7. The method of claim 6, wherein the test start command and the repair command correspond to mode register set commands.
8. The method of claim 6, wherein a number of the addresses stored in the FIFO manner is less than or equal to a number of redundancy circuits.
9. A semiconductor memory device, comprising:
- a built-in self-test (BIST) circuit configured to generate a fail signal if a defective cell is detected by scanning a cell array in response to a test start command from an external tester; and
- a repair control circuit configured to store an address corresponding to a currently tested cell in response to a clock signal if the currently tested cell is determined to be defective, the repair control circuit further configured to replace the defective cell with a redundancy cell in a redundancy circuit before determining whether a next tested cell is defective.

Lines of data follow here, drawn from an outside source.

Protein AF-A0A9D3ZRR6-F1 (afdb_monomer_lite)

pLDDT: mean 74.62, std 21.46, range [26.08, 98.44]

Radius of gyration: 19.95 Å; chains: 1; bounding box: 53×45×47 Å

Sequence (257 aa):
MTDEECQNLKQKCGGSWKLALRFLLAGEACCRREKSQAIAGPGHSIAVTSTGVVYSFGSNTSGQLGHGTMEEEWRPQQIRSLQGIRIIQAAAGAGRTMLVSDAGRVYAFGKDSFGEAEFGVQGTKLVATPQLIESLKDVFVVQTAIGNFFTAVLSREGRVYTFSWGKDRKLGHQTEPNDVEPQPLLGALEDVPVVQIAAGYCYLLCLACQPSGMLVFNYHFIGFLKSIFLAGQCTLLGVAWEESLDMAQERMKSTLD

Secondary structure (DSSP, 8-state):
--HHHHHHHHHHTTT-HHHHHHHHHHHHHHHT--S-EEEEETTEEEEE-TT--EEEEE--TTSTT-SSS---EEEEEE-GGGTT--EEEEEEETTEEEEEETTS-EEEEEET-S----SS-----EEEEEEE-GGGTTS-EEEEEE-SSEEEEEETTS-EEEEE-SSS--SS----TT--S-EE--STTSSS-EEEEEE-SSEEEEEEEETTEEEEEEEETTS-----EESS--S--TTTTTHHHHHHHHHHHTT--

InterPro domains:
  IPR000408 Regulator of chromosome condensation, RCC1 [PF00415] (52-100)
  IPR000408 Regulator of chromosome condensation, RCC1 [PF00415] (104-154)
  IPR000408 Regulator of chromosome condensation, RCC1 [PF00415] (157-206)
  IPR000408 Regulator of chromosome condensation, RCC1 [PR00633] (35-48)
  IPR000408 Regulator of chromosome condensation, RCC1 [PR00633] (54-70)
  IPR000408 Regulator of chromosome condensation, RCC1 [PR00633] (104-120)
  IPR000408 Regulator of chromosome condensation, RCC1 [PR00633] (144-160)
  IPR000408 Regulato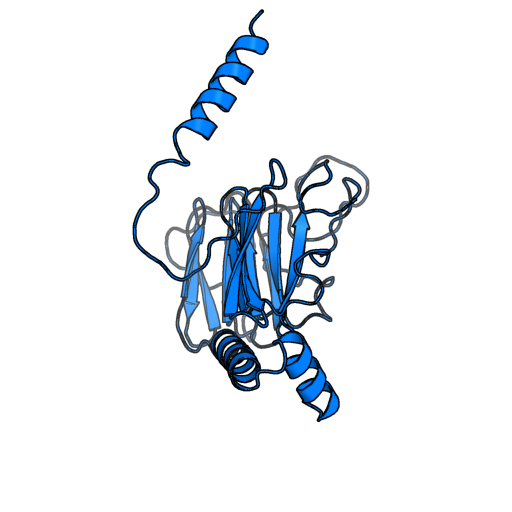r of chromosome condensation, RCC1 [PR00633] (160-174)
  IPR000408 Regulator of chromosome condensation, RCC1 [PS50012] (52-103)
  IPR000408 Regulator of chromosome condensation, RCC1 [PS50012] (104-157)
  IPR000408 Regulator of chromosome condensation, RCC1 [PS50012] (158-210)
  IPR009091 Regulator of chromosome condensation 1/beta-lactamase-inhibitor protein II [G3DSA:2.130.10.30] (33-217)
  IPR009091 Regulator of chromosome condensation 1/beta-lactamase-inhibitor protein II [SSF50985] (36-207)
  IPR051625 Diverse Signaling and Regulatory Domain-Containing Protein [PTHR22872] (38-207)

Structure (mmCIF, N/CA/C/O backbone):
data_AF-A0A9D3ZRR6-F1
#
_entry.id   AF-A0A9D3ZRR6-F1
#
loop_
_atom_site.group_PDB
_atom_site.id
_atom_site.type_symbol
_atom_site.label_atom_id
_atom_site.label_alt_id
_atom_site.label_comp_id
_atom_site.label_asym_id
_atom_site.label_entity_id
_atom_site.label_seq_id
_atom_site.pdbx_PDB_ins_code
_atom_site.Cartn_x
_atom_site.Cartn_y
_atom_site.Cartn_z
_atom_site.occupancy
_atom_site.B_iso_or_equiv
_atom_site.auth_seq_id
_atom_site.auth_comp_id
_atom_site.auth_asym_id
_atom_site.auth_atom_id
_atom_site.pdbx_PDB_model_num
ATOM 1 N N . MET A 1 1 ? -17.356 -12.597 13.412 1.00 66.75 1 MET A N 1
ATOM 2 C CA . MET A 1 1 ? -16.960 -12.183 14.765 1.00 66.75 1 MET A CA 1
ATOM 3 C C . MET A 1 1 ? -17.733 -13.016 15.757 1.00 66.75 1 MET A C 1
ATOM 5 O O . MET A 1 1 ? -18.937 -13.170 15.568 1.00 66.75 1 MET A O 1
ATOM 9 N N . THR A 1 2 ? -17.055 -13.578 16.747 1.00 84.06 2 THR A N 1
ATOM 10 C CA . THR A 1 2 ? -17.690 -14.235 17.895 1.00 84.06 2 THR A CA 1
ATOM 11 C C . THR A 1 2 ? -18.211 -13.186 18.883 1.00 84.06 2 THR A C 1
ATOM 13 O O . THR A 1 2 ? -17.822 -12.016 18.830 1.00 84.06 2 THR A O 1
ATOM 16 N N . ASP A 1 3 ? -19.089 -13.588 19.803 1.00 80.44 3 ASP A N 1
ATOM 17 C CA . ASP A 1 3 ? -19.602 -12.683 20.842 1.00 80.44 3 ASP A CA 1
ATOM 18 C C . ASP A 1 3 ? -18.482 -12.136 21.741 1.00 80.44 3 ASP A C 1
ATOM 20 O O . ASP A 1 3 ? -18.519 -10.975 22.149 1.00 80.44 3 ASP A O 1
ATOM 24 N N . GLU A 1 4 ? -17.446 -12.936 21.994 1.00 86.56 4 GLU A N 1
ATOM 25 C CA . GLU A 1 4 ? -16.265 -12.532 22.757 1.00 86.56 4 GLU A CA 1
ATOM 26 C C . GLU A 1 4 ? -15.456 -11.444 22.031 1.00 86.56 4 GLU A C 1
ATOM 28 O O . GLU A 1 4 ? -15.113 -10.420 22.626 1.00 86.56 4 GLU A O 1
ATOM 33 N N . GLU A 1 5 ? -15.231 -11.598 20.723 1.00 81.88 5 GLU A N 1
ATOM 34 C CA . GLU A 1 5 ? -14.563 -10.589 19.889 1.00 81.88 5 GLU A CA 1
ATOM 35 C C . GLU A 1 5 ? -15.358 -9.278 19.840 1.00 81.88 5 GLU A C 1
ATOM 37 O O . GLU A 1 5 ? -14.786 -8.187 19.924 1.00 81.88 5 GLU A O 1
ATOM 42 N N . CYS A 1 6 ? -16.688 -9.374 19.754 1.00 80.94 6 CYS A N 1
ATOM 43 C CA . CYS A 1 6 ? -17.587 -8.226 19.809 1.00 80.94 6 CYS A CA 1
ATOM 44 C C . CYS A 1 6 ? -17.451 -7.467 21.139 1.00 80.94 6 CYS A C 1
ATOM 46 O O . CYS A 1 6 ? -17.345 -6.236 21.133 1.00 80.94 6 CYS A O 1
ATOM 48 N N . GLN A 1 7 ? -17.422 -8.170 22.276 1.00 84.31 7 GLN A N 1
ATOM 49 C CA . GLN A 1 7 ? -17.258 -7.532 23.588 1.00 84.31 7 GLN A CA 1
ATOM 50 C C . GLN A 1 7 ? -15.857 -6.936 23.771 1.00 84.31 7 GLN A C 1
ATOM 52 O O . GLN A 1 7 ? -15.738 -5.824 24.289 1.00 84.31 7 GLN A O 1
ATOM 57 N N . ASN A 1 8 ? -14.811 -7.612 23.290 1.00 85.56 8 ASN A N 1
ATOM 58 C CA . ASN A 1 8 ? -13.442 -7.094 23.324 1.00 85.56 8 ASN A CA 1
ATOM 59 C C . ASN A 1 8 ? -13.319 -5.789 22.516 1.00 85.56 8 ASN A C 1
ATOM 61 O O . ASN A 1 8 ? -12.811 -4.785 23.019 1.00 85.56 8 ASN A O 1
ATOM 65 N N . LEU A 1 9 ? -13.869 -5.757 21.295 1.00 81.19 9 LEU A N 1
ATOM 66 C CA . LEU A 1 9 ? -13.888 -4.549 20.467 1.00 81.19 9 LEU A CA 1
ATOM 67 C C . LEU A 1 9 ? -14.656 -3.412 21.150 1.00 81.19 9 LEU A C 1
ATOM 69 O O . LEU A 1 9 ? -14.191 -2.271 21.185 1.00 81.19 9 LEU A O 1
ATOM 73 N N . LYS A 1 10 ? -15.816 -3.721 21.740 1.00 82.56 10 LYS A N 1
ATOM 74 C CA . LYS A 1 10 ? -16.596 -2.748 22.507 1.00 82.56 10 LYS A CA 1
ATOM 75 C C . LYS A 1 10 ? -15.772 -2.167 23.657 1.00 82.56 10 LYS A C 1
ATOM 77 O O . LYS A 1 10 ? -15.794 -0.953 23.850 1.00 82.56 10 LYS A O 1
ATOM 82 N N . GLN A 1 11 ? -15.042 -3.002 24.393 1.00 86.00 11 GLN A N 1
ATOM 83 C CA . GLN A 1 11 ? -14.182 -2.571 25.494 1.00 86.00 11 GLN A CA 1
ATOM 84 C C . GLN A 1 11 ? -13.065 -1.638 25.005 1.00 86.00 11 GLN A C 1
ATOM 86 O O . GLN A 1 11 ? -12.889 -0.562 25.578 1.00 86.00 11 GLN A O 1
ATOM 91 N N . LYS A 1 12 ? -12.393 -1.975 23.898 1.00 81.19 12 LYS A N 1
ATOM 92 C CA . LYS A 1 12 ? -11.379 -1.113 23.257 1.00 81.19 12 LYS A CA 1
ATOM 93 C C . LYS A 1 12 ? -11.941 0.234 22.799 1.00 81.19 12 LYS A C 1
ATOM 95 O O . LYS A 1 12 ? -11.281 1.262 22.901 1.00 81.19 12 LYS A O 1
ATOM 100 N N . CYS A 1 13 ? -13.200 0.256 22.372 1.00 79.75 13 CYS A N 1
ATOM 101 C CA . CYS A 1 13 ? -13.937 1.475 22.043 1.00 79.75 13 CYS A CA 1
ATOM 102 C C . CYS A 1 13 ? -14.600 2.154 23.262 1.00 79.75 13 CYS A C 1
ATOM 104 O O . CYS A 1 13 ? -15.566 2.905 23.099 1.00 79.75 13 CYS A O 1
ATOM 106 N N . GLY A 1 14 ? -14.136 1.882 24.487 1.00 80.81 14 GLY A N 1
ATOM 107 C CA . GLY A 1 14 ? -14.629 2.532 25.706 1.00 80.81 14 GLY A CA 1
ATOM 108 C C . GLY A 1 14 ? -16.040 2.144 26.130 1.00 80.81 14 GLY A C 1
ATOM 109 O O . GLY A 1 14 ? -16.737 2.939 26.754 1.00 80.81 14 GLY A O 1
ATOM 110 N N . GLY A 1 15 ? -16.505 0.960 25.739 1.00 82.31 15 GLY A N 1
ATOM 111 C CA . GLY A 1 15 ? -17.861 0.486 26.011 1.00 82.31 15 GLY A CA 1
ATOM 112 C C . GLY A 1 15 ? -18.916 0.985 25.014 1.00 82.31 15 GLY A C 1
ATOM 113 O O . GLY A 1 15 ? -20.090 0.638 25.152 1.00 82.31 15 GLY A O 1
ATOM 114 N N . SER A 1 16 ? -18.541 1.768 23.997 1.00 82.69 16 SER A N 1
ATOM 115 C CA . SER A 1 16 ? -19.489 2.372 23.055 1.00 82.69 16 SER A CA 1
ATOM 116 C C . SER A 1 16 ? -19.669 1.541 21.783 1.00 82.69 16 SER A C 1
ATOM 118 O O . SER A 1 16 ? -18.813 1.529 20.897 1.00 82.69 16 SER A O 1
ATOM 120 N N . TRP A 1 17 ? -20.845 0.926 21.625 1.00 84.06 17 TRP A N 1
ATOM 121 C CA . TRP A 1 17 ? -21.214 0.230 20.384 1.00 84.06 17 TRP A CA 1
ATOM 122 C C . TRP A 1 17 ? -21.272 1.155 19.164 1.00 84.06 17 TRP A C 1
ATOM 124 O O . TRP A 1 17 ? -21.014 0.715 18.049 1.00 84.06 17 TRP A O 1
ATOM 134 N N . LYS A 1 18 ? -21.546 2.451 19.360 1.00 82.81 18 LYS A N 1
ATOM 135 C CA . LYS A 1 18 ? -21.512 3.445 18.277 1.00 82.81 18 LYS A CA 1
ATOM 136 C C . LYS A 1 18 ? -20.098 3.620 17.719 1.00 82.81 18 LYS A C 1
ATOM 138 O O . LYS A 1 18 ? -19.939 3.775 16.511 1.00 82.81 18 LYS A O 1
ATOM 143 N N . LEU A 1 19 ? -19.082 3.613 18.583 1.00 77.62 19 LEU A N 1
ATOM 144 C CA . LEU A 1 19 ? -17.681 3.708 18.169 1.00 77.62 19 LEU A CA 1
ATOM 145 C C . LEU A 1 19 ? -17.184 2.390 17.566 1.00 77.62 19 LEU A C 1
ATOM 147 O O . LEU A 1 19 ? -16.556 2.427 16.513 1.00 77.62 19 LEU A O 1
ATOM 151 N N . ALA A 1 20 ? -17.553 1.246 18.150 1.00 82.00 20 ALA A N 1
ATOM 152 C CA . ALA A 1 20 ? -17.249 -0.067 17.578 1.00 82.00 20 ALA A CA 1
ATOM 153 C C . ALA A 1 20 ? -17.850 -0.232 16.170 1.00 82.00 20 ALA A C 1
ATOM 155 O O . ALA A 1 20 ? -17.158 -0.638 15.242 1.00 82.00 20 ALA A O 1
ATOM 156 N N . LEU A 1 21 ? -19.111 0.171 15.972 1.00 82.12 21 LEU A N 1
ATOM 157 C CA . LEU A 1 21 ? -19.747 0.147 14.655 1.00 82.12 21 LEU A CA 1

10. The semiconductor memory device of claim 9, wherein the repair control circuit includes:
- a register unit configured to output a repair master signal to the redundancy circuit if the currently tested cell is determined to be defective, configured to store the address corresponding to the currently tested cell in response to a clock signal, and configured to output a defective cell address of the currently tested cell;
- a repair enable signal generating unit configured to outputting a repair enable signal if a defect number is less than or equal to a repair threshold, the repair enable signal indicating to repair a defect, the defect number indicating a counted number of defects detected in the semiconductor memory device and the repair threshold being a number of defects the redundancy circuit is capable of repairing and outputting a repair disable signal if the defect number is greater than the repair threshold.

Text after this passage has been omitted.